* PROBLEM STATEMENT *
Quote all of the data exactly as given. Skip every picture it contains.

* DATASET EXCERPTS *
──────

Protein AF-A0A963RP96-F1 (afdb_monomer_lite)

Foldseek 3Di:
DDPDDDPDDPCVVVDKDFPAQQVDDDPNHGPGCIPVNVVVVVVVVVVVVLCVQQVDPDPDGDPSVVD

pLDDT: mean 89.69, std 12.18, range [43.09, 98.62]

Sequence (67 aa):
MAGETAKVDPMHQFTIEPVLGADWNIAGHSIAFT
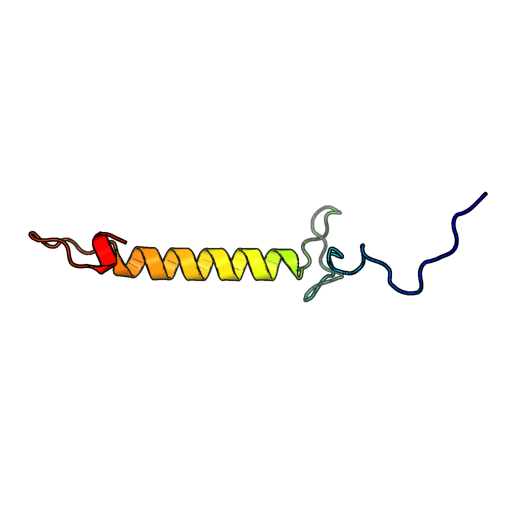NSALWMLITAVVLWLFMLGGMKRQLVPGRWQMA

Structure (mmCIF, N/CA/C/O backbone):
data_AF-A0A963RP96-F1
#
_entry.id   AF-A0A963RP96-F1
#
loop_
_atom_site.group_PDB
_atom_site.id
_atom_site.type_symbol
_atom_site.label_atom_id
_atom_site.label_alt_id
_atom_site.label_comp_id
_atom_site.label_asym_id
_atom_site.label_entity_id
_atom_site.label_seq_id
_atom_site.pdbx_PDB_ins_code
_atom_site.Cartn_x
_atom_site.Cartn_y
_atom_site.Cartn_z
_atom_site.occupancy
_atom_site.B_iso_or_equiv
_atom_site.auth_seq_id
_atom_site.auth_comp_id
_atom_site.auth_asym_id
_atom_site.auth_atom_id
_atom_site.pdbx_PDB_model_num
ATOM 1 N N . MET A 1 1 ? 17.852 24.303 -26.519 1.00 43.09 1 MET A N 1
ATOM 2 C CA . MET A 1 1 ? 18.921 24.268 -25.501 1.00 43.09 1 MET A CA 1
ATOM 3 C C . MET A 1 1 ? 18.481 23.270 -24.450 1.00 43.09 1 MET A C 1
ATOM 5 O O . MET A 1 1 ? 17.539 23.558 -23.725 1.00 43.09 1 MET A O 1
ATOM 9 N N . ALA A 1 2 ? 19.043 22.061 -24.491 1.00 48.88 2 ALA A N 1
ATOM 10 C CA . ALA A 1 2 ? 18.787 21.031 -23.492 1.00 48.88 2 ALA A CA 1
ATOM 11 C C . ALA A 1 2 ? 19.337 21.531 -22.153 1.00 48.88 2 ALA A C 1
ATOM 13 O O . ALA A 1 2 ? 20.515 21.876 -22.071 1.00 48.88 2 ALA A O 1
ATOM 14 N N . GLY A 1 3 ? 18.459 21.656 -21.159 1.00 55.69 3 GLY A N 1
ATOM 15 C CA . GLY A 1 3 ? 18.850 22.010 -19.802 1.00 55.69 3 GLY A CA 1
ATOM 16 C C . GLY A 1 3 ? 19.738 20.913 -19.234 1.00 55.69 3 GLY A C 1
ATOM 17 O O . GLY A 1 3 ? 19.433 19.730 -19.372 1.00 55.69 3 GLY A O 1
ATOM 18 N N . GLU A 1 4 ? 20.856 21.329 -18.658 1.00 57.59 4 GLU A N 1
ATOM 19 C CA . GLU A 1 4 ? 21.853 20.484 -18.018 1.00 57.59 4 GLU A CA 1
ATOM 20 C C . GLU A 1 4 ? 21.192 19.471 -17.076 1.00 57.59 4 GLU A C 1
ATOM 22 O O . GLU A 1 4 ? 20.341 19.817 -16.255 1.00 57.59 4 GLU A O 1
ATOM 27 N N . THR A 1 5 ? 21.592 18.205 -17.195 1.00 60.44 5 THR A N 1
ATOM 28 C CA . THR A 1 5 ? 21.230 17.140 -16.261 1.00 60.44 5 THR A CA 1
ATOM 29 C C . THR A 1 5 ? 21.661 17.556 -14.862 1.00 60.44 5 THR A C 1
ATOM 31 O O . THR A 1 5 ? 22.851 17.523 -14.532 1.00 60.44 5 THR A O 1
ATOM 34 N N . ALA A 1 6 ? 20.706 17.971 -14.033 1.00 64.06 6 ALA A N 1
ATOM 35 C CA . ALA A 1 6 ? 20.956 18.145 -12.618 1.00 64.06 6 ALA A CA 1
ATOM 36 C C . ALA A 1 6 ? 21.530 16.828 -12.072 1.00 64.06 6 ALA A C 1
ATOM 38 O O . ALA A 1 6 ? 21.015 15.748 -12.345 1.00 64.06 6 ALA A O 1
ATOM 39 N N . LYS A 1 7 ? 22.611 16.918 -11.292 1.00 73.00 7 LYS A N 1
ATOM 40 C CA . LYS A 1 7 ? 23.298 15.792 -10.629 1.00 73.00 7 LYS A CA 1
ATOM 41 C C . LYS A 1 7 ? 22.368 14.914 -9.765 1.00 73.00 7 LYS A C 1
ATOM 43 O O . LYS A 1 7 ? 22.757 13.828 -9.350 1.00 73.00 7 LYS A O 1
ATOM 48 N N . VAL A 1 8 ? 21.162 15.402 -9.492 1.00 80.94 8 VAL A N 1
ATOM 49 C CA . VAL A 1 8 ? 20.062 14.704 -8.834 1.00 80.94 8 VAL A CA 1
ATOM 50 C C . VAL A 1 8 ? 18.878 14.739 -9.792 1.00 80.94 8 VAL A C 1
ATOM 52 O O . VAL A 1 8 ? 18.428 15.827 -10.148 1.00 80.94 8 VAL A O 1
ATOM 55 N N . ASP A 1 9 ? 18.384 13.568 -10.190 1.00 88.00 9 ASP A N 1
ATOM 56 C CA . ASP A 1 9 ? 17.134 13.439 -10.937 1.00 88.00 9 ASP A CA 1
ATOM 57 C C . ASP A 1 9 ? 15.960 13.350 -9.943 1.00 88.00 9 ASP A C 1
ATOM 59 O O . ASP A 1 9 ? 15.770 12.302 -9.317 1.00 88.00 9 ASP A O 1
ATOM 63 N N . PRO A 1 10 ? 15.165 14.424 -9.768 1.00 88.62 10 PRO A N 1
ATOM 64 C CA . PRO A 1 10 ? 14.037 14.437 -8.844 1.00 88.62 10 PRO A CA 1
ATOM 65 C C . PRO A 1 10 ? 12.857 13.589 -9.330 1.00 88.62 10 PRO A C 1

──────

* ANSWER SECTION *
Protein AF-A0A963RP96-F1 (afdb_monomer_lite)

Foldseek 3Di:
DDPDDDPDDPCVVVDKDFPAQQVDDDPNHGPGCIPVNVVVVVVVVVVVVLCVQQVDPDPDGDPSVVD

pLDDT: mean 89.69, std 12.18, range [43.09, 98.62]

Sequence (67 aa):
MAGETAKVDPMHQFTIEPVLGADWNIAGHSIAFT
NSALWMLITAVVLWLFMLGGMKRQLVPGRWQMA

Structure (mmCIF, N/CA/C/O backbone):
data_AF-A0A963RP96-F1
#
_entry.id   AF-A0A963RP96-F1
#
loop_
_atom_site.group_PDB
_atom_site.id
_atom_site.type_symbol
_atom_site.label_atom_id
_atom_site.label_alt_id
_atom_site.label_comp_id
_atom_site.label_asym_id
_atom_site.label_entity_id
_atom_site.label_seq_id
_atom_site.pdbx_PDB_ins_code
_atom_site.Cartn_x
_atom_site.Cartn_y
_atom_site.Cartn_z
_atom_site.occupancy
_atom_site.B_iso_or_equiv
_atom_site.auth_seq_id
_atom_site.auth_comp_id
_atom_site.auth_asym_id
_atom_site.auth_atom_id
_atom_site.pdbx_PDB_model_num
ATOM 1 N N . MET A 1 1 ? 17.852 24.303 -26.519 1.00 43.09 1 MET A N 1
ATOM 2 C CA . MET A 1 1 ? 18.921 24.268 -25.501 1.00 43.09 1 MET A CA 1
ATOM 3 C C . MET A 1 1 ? 18.481 23.270 -24.450 1.00 43.09 1 MET A C 1
ATOM 5 O O . MET A 1 1 ? 17.539 23.558 -23.725 1.00 43.09 1 MET A O 1
ATOM 9 N N . ALA A 1 2 ? 19.043 22.061 -24.491 1.00 48.88 2 ALA A N 1
ATOM 10 C CA . ALA A 1 2 ? 18.787 21.031 -23.492 1.00 48.88 2 ALA A CA 1
ATOM 11 C C . ALA A 1 2 ? 19.337 21.531 -22.153 1.00 48.88 2 ALA A C 1
ATOM 13 O O . ALA A 1 2 ? 20.515 21.876 -22.071 1.00 48.88 2 ALA A O 1
ATOM 14 N N . GLY A 1 3 ? 18.459 21.656 -21.159 1.00 55.69 3 GLY A N 1
ATOM 15 C CA . GLY A 1 3 ? 18.850 22.010 -19.802 1.00 55.69 3 GLY A CA 1
ATOM 16 C C . GLY A 1 3 ? 19.738 20.913 -19.234 1.00 55.69 3 GLY A C 1
ATOM 17 O O . GLY A 1 3 ? 19.433 19.730 -19.372 1.00 55.69 3 GLY A O 1
ATOM 18 N N . GLU A 1 4 ? 20.856 21.329 -18.658 1.00 57.59 4 GLU A N 1
ATOM 19 C CA . GLU A 1 4 ? 21.853 20.484 -18.018 1.00 57.59 4 GLU A CA 1
ATOM 20 C C . GLU A 1 4 ? 21.192 19.471 -17.076 1.00 57.59 4 GLU A C 1
ATOM 22 O O . GLU A 1 4 ? 20.341 19.817 -16.255 1.00 57.59 4 GLU A O 1
ATOM 27 N N . THR A 1 5 ? 21.592 18.205 -17.195 1.00 60.44 5 THR A N 1
ATOM 28 C CA . THR A 1 5 ? 21.230 17.140 -16.261 1.00 60.44 5 THR A CA 1
ATOM 29 C C . THR A 1 5 ? 21.661 17.556 -14.862 1.00 60.44 5 THR A C 1
ATOM 31 O O . THR A 1 5 ? 22.851 17.523 -14.532 1.00 60.44 5 THR A O 1
ATOM 34 N N . ALA A 1 6 ? 20.706 17.971 -14.033 1.00 64.06 6 ALA A N 1
ATOM 35 C CA . ALA A 1 6 ? 20.956 18.145 -12.618 1.00 64.06 6 ALA A CA 1
ATOM 36 C C . ALA A 1 6 ? 21.530 16.828 -12.072 1.00 64.06 6 ALA A C 1
ATOM 38 O O . ALA A 1 6 ? 21.015 15.748 -12.345 1.00 64.06 6 ALA A O 1
ATOM 39 N N . LYS A 1 7 ? 22.611 16.918 -11.292 1.00 73.00 7 LYS A N 1
ATOM 40 C CA . LYS A 1 7 ? 23.298 15.792 -10.629 1.00 73.00 7 LYS A CA 1
ATOM 41 C C . LYS A 1 7 ? 22.368 14.914 -9.765 1.00 73.00 7 LYS A C 1
ATOM 43 O O . LYS A 1 7 ? 22.757 13.828 -9.350 1.00 73.00 7 LYS A O 1
ATOM 48 N N . VAL A 1 8 ? 21.162 15.402 -9.492 1.00 80.94 8 VAL A N 1
ATOM 49 C CA . VAL A 1 8 ? 20.062 14.704 -8.834 1.00 80.94 8 VAL A CA 1
ATOM 50 C C . VAL A 1 8 ? 18.878 14.739 -9.792 1.00 80.94 8 VAL A C 1
ATOM 52 O O . VAL A 1 8 ? 18.428 15.827 -10.148 1.00 80.94 8 VAL A O 1
ATOM 55 N N . ASP A 1 9 ? 18.384 13.568 -10.190 1.00 88.00 9 ASP A N 1
ATOM 56 C CA . ASP A 1 9 ? 17.134 13.439 -10.937 1.00 88.00 9 ASP A CA 1
ATOM 57 C C . ASP A 1 9 ? 15.960 13.350 -9.943 1.00 88.00 9 ASP A C 1
ATOM 59 O O . ASP A 1 9 ? 15.770 12.302 -9.317 1.00 88.00 9 ASP A O 1
ATOM 63 N N . PRO A 1 10 ? 15.165 14.424 -9.768 1.00 88.62 10 PRO A N 1
ATOM 64 C CA . PRO A 1 10 ? 14.037 14.437 -8.844 1.00 88.62 10 PRO A CA 1
ATOM 65 C C . PRO A 1 10 ? 12.857 13.589 -9.330 1.00 88.62 10 PRO A C 1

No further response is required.